# Canon EF 400mm f2.8L II USM (non IS)



## bchernicoff (Nov 17, 2011)

I have an opportunity to buy an excellent Canon EF 400mm f2.8L II USM locally and wanted some advice. These lenses are getting pretty old. Does Canon still service them? If not, does anyone? Browsing around craigslist and ebay, the asking price for these seems to be around $4000 based on the two that I have seen. I have negotiated to $3600 for this copy. Does that seem reasonable? Anything I should know or other concerns?

I really appreciate the help!


----------



## handsomerob (Nov 17, 2011)

It is listed as a qualified product for CPS (Europe) so I'm guessing they are still being serviced.

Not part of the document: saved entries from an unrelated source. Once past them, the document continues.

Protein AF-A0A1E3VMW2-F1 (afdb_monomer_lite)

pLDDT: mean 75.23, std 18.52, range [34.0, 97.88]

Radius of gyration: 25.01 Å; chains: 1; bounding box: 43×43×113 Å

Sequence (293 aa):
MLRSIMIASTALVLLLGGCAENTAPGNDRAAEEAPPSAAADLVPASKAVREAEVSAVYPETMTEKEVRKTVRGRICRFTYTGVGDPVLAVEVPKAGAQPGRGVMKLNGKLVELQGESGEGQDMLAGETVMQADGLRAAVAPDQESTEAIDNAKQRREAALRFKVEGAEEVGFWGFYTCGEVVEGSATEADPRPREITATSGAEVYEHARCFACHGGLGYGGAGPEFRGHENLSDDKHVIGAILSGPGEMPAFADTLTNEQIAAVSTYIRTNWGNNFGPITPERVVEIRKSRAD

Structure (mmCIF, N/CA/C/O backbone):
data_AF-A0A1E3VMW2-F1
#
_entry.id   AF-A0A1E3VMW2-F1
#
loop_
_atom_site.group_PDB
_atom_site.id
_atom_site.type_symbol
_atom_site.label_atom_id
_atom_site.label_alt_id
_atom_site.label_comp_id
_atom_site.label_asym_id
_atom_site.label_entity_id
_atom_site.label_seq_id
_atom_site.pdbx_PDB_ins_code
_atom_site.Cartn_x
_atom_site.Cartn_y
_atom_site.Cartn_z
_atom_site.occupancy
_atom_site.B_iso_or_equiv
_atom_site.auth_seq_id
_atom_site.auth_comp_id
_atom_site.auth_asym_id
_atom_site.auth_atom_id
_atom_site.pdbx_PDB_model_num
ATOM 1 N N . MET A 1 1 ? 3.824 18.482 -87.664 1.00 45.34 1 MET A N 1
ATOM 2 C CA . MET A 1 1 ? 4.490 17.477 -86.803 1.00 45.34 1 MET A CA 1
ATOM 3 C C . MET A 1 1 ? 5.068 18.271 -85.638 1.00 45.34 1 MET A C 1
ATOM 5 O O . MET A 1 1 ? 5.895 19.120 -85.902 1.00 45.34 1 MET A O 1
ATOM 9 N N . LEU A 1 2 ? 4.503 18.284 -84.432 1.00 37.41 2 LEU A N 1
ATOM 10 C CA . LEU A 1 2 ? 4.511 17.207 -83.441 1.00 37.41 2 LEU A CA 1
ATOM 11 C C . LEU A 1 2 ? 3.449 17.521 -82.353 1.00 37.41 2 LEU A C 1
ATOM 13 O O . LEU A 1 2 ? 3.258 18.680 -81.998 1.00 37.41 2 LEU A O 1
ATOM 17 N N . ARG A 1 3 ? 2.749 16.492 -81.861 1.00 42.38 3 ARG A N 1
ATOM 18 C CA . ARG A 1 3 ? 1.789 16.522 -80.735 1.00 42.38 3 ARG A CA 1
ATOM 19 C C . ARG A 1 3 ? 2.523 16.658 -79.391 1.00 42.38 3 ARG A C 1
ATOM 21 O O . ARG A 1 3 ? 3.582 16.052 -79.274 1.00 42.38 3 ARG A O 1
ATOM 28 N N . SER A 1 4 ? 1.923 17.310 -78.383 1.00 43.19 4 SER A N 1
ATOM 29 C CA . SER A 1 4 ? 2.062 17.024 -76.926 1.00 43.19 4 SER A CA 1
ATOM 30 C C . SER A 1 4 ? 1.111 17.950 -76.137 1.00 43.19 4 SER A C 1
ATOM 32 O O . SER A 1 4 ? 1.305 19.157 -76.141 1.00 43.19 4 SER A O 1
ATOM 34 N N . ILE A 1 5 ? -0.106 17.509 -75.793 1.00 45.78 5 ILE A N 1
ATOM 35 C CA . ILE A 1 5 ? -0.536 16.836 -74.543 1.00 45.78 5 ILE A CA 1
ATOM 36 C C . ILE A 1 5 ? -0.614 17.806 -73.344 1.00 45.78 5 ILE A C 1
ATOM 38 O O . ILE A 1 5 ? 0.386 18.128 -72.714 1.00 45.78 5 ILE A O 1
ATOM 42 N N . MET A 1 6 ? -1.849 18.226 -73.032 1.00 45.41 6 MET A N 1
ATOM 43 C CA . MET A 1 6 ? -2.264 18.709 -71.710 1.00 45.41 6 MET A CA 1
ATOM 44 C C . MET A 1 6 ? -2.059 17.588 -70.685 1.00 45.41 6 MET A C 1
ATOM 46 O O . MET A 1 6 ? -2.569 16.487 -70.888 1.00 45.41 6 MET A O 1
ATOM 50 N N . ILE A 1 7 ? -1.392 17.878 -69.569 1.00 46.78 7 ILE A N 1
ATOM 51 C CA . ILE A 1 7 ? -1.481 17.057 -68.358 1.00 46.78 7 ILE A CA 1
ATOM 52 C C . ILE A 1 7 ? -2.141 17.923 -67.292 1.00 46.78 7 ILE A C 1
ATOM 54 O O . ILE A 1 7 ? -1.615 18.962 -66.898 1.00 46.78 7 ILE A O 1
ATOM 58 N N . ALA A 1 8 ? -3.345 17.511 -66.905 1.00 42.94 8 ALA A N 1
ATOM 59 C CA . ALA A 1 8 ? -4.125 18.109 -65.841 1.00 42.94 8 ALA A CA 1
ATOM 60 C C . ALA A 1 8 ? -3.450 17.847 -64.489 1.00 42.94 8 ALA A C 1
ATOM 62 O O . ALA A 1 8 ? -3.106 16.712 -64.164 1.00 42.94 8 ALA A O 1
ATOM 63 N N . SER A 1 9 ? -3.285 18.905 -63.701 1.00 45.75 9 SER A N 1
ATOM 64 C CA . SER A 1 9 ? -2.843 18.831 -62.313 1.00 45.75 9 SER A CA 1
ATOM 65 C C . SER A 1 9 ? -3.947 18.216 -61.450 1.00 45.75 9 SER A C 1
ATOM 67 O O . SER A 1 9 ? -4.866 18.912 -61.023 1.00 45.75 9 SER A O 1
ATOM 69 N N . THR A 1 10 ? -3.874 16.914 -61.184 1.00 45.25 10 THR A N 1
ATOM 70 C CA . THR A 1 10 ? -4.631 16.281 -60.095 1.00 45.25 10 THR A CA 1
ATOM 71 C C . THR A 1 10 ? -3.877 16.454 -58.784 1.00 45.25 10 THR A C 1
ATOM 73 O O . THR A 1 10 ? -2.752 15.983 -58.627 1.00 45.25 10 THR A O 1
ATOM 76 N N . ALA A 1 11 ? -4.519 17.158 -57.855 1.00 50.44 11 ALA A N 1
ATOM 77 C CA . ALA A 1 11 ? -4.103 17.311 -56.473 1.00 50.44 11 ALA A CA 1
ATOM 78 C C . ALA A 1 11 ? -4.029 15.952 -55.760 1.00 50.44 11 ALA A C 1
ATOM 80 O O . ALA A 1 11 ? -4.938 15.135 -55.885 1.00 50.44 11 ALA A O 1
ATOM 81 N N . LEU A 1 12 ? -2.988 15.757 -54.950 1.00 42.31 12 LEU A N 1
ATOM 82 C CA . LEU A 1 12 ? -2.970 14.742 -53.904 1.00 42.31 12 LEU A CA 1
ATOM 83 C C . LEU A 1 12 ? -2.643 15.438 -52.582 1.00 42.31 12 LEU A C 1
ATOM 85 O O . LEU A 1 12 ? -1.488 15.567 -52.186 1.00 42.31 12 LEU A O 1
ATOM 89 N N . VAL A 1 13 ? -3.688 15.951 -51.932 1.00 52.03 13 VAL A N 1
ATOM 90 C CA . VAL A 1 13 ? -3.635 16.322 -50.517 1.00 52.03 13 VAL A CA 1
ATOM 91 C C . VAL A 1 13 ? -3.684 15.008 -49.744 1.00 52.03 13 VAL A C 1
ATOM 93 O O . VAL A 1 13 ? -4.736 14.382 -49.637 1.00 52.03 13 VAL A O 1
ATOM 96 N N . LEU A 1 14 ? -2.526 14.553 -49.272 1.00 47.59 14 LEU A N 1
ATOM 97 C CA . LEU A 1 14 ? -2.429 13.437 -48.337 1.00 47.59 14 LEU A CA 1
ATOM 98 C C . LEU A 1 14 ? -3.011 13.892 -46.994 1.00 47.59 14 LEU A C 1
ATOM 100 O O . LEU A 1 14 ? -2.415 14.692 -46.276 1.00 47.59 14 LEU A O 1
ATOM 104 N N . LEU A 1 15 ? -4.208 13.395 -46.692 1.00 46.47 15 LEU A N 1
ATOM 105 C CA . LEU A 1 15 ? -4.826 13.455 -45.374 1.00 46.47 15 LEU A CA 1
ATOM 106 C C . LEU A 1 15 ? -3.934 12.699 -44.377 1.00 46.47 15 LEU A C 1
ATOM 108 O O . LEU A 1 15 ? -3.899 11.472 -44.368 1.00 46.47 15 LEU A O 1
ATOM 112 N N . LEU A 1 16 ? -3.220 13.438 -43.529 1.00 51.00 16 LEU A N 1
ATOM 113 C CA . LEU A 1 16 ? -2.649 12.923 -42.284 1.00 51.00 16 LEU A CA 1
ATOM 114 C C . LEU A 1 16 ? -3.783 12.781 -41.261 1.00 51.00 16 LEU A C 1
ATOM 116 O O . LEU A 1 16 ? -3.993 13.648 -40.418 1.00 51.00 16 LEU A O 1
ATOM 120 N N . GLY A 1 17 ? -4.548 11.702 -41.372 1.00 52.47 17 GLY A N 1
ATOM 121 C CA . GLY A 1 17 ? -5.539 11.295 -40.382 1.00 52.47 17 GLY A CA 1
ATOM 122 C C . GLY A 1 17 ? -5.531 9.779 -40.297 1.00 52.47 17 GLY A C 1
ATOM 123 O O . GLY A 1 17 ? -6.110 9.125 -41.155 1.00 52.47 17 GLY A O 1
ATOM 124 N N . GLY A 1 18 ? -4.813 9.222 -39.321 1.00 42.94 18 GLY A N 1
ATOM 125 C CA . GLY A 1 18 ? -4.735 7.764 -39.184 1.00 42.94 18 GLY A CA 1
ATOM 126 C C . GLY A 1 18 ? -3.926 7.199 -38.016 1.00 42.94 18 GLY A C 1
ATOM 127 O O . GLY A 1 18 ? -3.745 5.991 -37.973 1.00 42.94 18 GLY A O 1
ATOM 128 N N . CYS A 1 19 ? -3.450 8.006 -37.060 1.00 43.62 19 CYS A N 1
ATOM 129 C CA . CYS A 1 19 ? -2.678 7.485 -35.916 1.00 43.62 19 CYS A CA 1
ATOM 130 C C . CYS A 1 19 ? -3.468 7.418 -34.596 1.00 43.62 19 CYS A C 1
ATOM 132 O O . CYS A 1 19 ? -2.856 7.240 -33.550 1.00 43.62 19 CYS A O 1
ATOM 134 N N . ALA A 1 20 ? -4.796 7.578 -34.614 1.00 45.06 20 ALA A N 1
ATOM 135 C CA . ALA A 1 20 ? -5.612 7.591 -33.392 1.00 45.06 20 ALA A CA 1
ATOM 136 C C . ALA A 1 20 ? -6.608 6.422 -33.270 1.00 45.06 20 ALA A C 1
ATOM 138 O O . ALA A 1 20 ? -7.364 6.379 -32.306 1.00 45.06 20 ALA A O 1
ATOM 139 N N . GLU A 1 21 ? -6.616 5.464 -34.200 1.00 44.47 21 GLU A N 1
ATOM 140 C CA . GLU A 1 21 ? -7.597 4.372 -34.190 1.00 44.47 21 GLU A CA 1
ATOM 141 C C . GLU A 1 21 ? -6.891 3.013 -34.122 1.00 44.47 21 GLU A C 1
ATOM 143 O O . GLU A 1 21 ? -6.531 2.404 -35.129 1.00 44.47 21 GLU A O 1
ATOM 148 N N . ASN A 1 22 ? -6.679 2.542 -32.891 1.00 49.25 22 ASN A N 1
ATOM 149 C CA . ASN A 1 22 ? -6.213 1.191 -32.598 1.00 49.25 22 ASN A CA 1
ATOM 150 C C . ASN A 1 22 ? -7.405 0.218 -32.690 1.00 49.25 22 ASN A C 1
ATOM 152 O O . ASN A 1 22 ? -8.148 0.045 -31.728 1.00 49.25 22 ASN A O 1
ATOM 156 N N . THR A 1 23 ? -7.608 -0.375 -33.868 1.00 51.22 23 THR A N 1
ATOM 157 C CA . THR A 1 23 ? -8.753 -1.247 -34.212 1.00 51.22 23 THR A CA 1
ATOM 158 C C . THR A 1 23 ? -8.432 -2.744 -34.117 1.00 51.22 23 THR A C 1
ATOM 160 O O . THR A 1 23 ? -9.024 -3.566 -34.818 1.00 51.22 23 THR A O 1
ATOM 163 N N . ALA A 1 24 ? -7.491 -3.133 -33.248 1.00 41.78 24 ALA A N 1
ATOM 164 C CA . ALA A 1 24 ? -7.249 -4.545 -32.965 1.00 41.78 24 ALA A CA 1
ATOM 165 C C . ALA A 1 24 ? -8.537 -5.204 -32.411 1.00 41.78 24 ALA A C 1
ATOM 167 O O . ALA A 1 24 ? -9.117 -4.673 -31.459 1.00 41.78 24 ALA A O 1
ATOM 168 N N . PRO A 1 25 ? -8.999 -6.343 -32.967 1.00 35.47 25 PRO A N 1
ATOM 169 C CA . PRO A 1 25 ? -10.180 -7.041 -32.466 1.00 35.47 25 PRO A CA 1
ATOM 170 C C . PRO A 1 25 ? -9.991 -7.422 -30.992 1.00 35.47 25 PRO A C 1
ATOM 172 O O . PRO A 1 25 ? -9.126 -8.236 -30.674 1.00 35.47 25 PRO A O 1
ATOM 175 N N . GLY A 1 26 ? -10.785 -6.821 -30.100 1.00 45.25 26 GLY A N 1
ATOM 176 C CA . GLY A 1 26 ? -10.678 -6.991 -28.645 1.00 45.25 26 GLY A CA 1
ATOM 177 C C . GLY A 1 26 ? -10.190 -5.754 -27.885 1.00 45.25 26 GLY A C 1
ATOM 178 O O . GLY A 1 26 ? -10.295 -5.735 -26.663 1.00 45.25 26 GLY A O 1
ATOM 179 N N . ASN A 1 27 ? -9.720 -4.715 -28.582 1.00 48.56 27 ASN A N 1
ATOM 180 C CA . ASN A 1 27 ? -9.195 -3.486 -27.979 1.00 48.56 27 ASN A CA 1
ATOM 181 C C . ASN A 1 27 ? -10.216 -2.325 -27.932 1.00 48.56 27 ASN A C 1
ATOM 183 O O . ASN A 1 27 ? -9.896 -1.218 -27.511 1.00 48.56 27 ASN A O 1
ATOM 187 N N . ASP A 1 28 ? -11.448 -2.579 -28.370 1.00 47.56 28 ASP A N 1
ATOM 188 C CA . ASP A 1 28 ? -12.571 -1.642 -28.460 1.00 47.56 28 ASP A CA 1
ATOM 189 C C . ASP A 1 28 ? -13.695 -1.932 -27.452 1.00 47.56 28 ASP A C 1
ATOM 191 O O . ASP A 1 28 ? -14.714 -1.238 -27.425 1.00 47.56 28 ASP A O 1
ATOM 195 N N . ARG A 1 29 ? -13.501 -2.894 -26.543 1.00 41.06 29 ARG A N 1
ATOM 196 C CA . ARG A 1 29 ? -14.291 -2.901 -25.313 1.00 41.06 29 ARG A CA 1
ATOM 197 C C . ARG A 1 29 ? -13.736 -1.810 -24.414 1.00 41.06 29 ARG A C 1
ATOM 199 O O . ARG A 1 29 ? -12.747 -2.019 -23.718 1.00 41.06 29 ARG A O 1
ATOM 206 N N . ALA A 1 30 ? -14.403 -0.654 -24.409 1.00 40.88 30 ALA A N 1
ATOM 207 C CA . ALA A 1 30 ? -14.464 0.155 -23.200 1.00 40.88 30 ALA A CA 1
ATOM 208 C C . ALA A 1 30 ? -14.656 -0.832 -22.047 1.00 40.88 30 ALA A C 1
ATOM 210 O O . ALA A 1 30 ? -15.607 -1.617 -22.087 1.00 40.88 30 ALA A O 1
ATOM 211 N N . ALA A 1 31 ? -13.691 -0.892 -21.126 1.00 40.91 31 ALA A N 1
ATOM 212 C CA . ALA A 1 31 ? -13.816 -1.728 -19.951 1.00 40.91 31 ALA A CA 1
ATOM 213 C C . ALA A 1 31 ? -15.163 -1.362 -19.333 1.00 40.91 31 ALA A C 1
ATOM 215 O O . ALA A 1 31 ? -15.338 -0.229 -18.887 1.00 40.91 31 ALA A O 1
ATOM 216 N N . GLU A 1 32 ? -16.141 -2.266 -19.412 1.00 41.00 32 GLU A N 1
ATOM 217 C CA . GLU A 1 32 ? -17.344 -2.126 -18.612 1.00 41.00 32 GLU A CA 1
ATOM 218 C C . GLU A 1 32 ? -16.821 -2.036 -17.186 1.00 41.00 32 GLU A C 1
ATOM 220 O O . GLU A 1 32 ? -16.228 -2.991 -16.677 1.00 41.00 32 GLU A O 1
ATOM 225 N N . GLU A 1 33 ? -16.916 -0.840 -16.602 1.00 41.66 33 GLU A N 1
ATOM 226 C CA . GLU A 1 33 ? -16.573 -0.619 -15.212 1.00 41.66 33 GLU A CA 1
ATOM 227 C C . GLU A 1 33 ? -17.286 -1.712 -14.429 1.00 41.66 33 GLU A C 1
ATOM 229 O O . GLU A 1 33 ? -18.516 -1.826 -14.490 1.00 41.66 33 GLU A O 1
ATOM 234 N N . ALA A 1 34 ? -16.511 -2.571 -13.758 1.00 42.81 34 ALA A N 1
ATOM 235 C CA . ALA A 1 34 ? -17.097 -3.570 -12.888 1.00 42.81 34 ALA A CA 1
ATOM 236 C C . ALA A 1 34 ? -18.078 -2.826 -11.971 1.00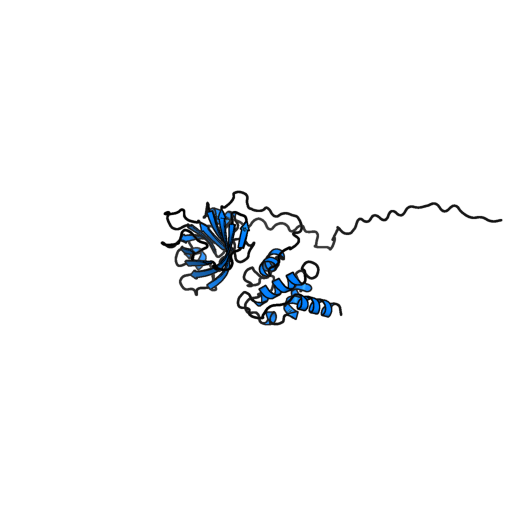 42.81 34 ALA A C 1
ATOM 238 O O . ALA A 1 34 ? -17.706 -1.778 -11.425 1.00 42.81 34 ALA A O 1
ATOM 239 N N . PRO A 1 35 ? -19.333 -3.298 -11.843 1.00 45.41 35 PRO A N 1
ATOM 240 C CA . PRO A 1 35 ? -20.330 -2.592 -11.060 1.00 45.41 35 PRO A CA 1
ATOM 241 C C . PRO A 1 35 ? -19.742 -2.313 -9.675 1.00 45.41 35 PRO A C 1
ATOM 243 O O . PRO A 1 35 ? -19.055 -3.187 -9.134 1.00 45.41 35 PRO A O 1
ATOM 246 N N . PRO A 1 36 ? -19.963 -1.111 -9.109 1.00 48.66 36 PRO A N 1
ATOM 247 C CA . PRO A 1 36 ? -19.366 -0.739 -7.838 1.00 48.66 36 PRO A CA 1
ATOM 248 C C . PRO A 1 36 ? -19.629 -1.854 -6.835 1.00 48.66 36 PRO A C 1
ATOM 250 O O . PRO A 1 36 ? -20.788 -2.222 -6.618 1.00 48.66 36 PRO A O 1
ATOM 253 N N . SER A 1 37 ? -18.546 -2.407 -6.274 1.00 51.31 37 SER A N 1
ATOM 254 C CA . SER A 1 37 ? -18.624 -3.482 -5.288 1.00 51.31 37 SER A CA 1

Might be old but considering L-series keep their value quite well, it's probably a great price. You could sell it for around same price if you are not happy with it. I would test it thoroughly before paying that amount


----------



## ricker (Nov 18, 2011)

Fortunately, even if Canon places the lens end-of-life, you could get it serviced through third parties.
Not too long ago I had a Canon FD 400 2.8 serviced.

Any calibration issues could be corrected via microadjustment in camera.


----------



## Mt Spokane Photography (Nov 18, 2011)

None of the old non-is super telephoto lenses are on the CPS elgible for repair list, and haven't been for years. If you have a problem that requires parts, you might find a independent repair service who has a part thats new or salvaged for a very high price, you can be sure that the commonly replaced parts are in short supply already.

Its definitely a risk. It won't be worthless if it can't be repaired, the parts for salvage may make it valuable, maybe more than you are paying.

I'd look for the IS version, they will be repairing them for another 5 years or so.


----------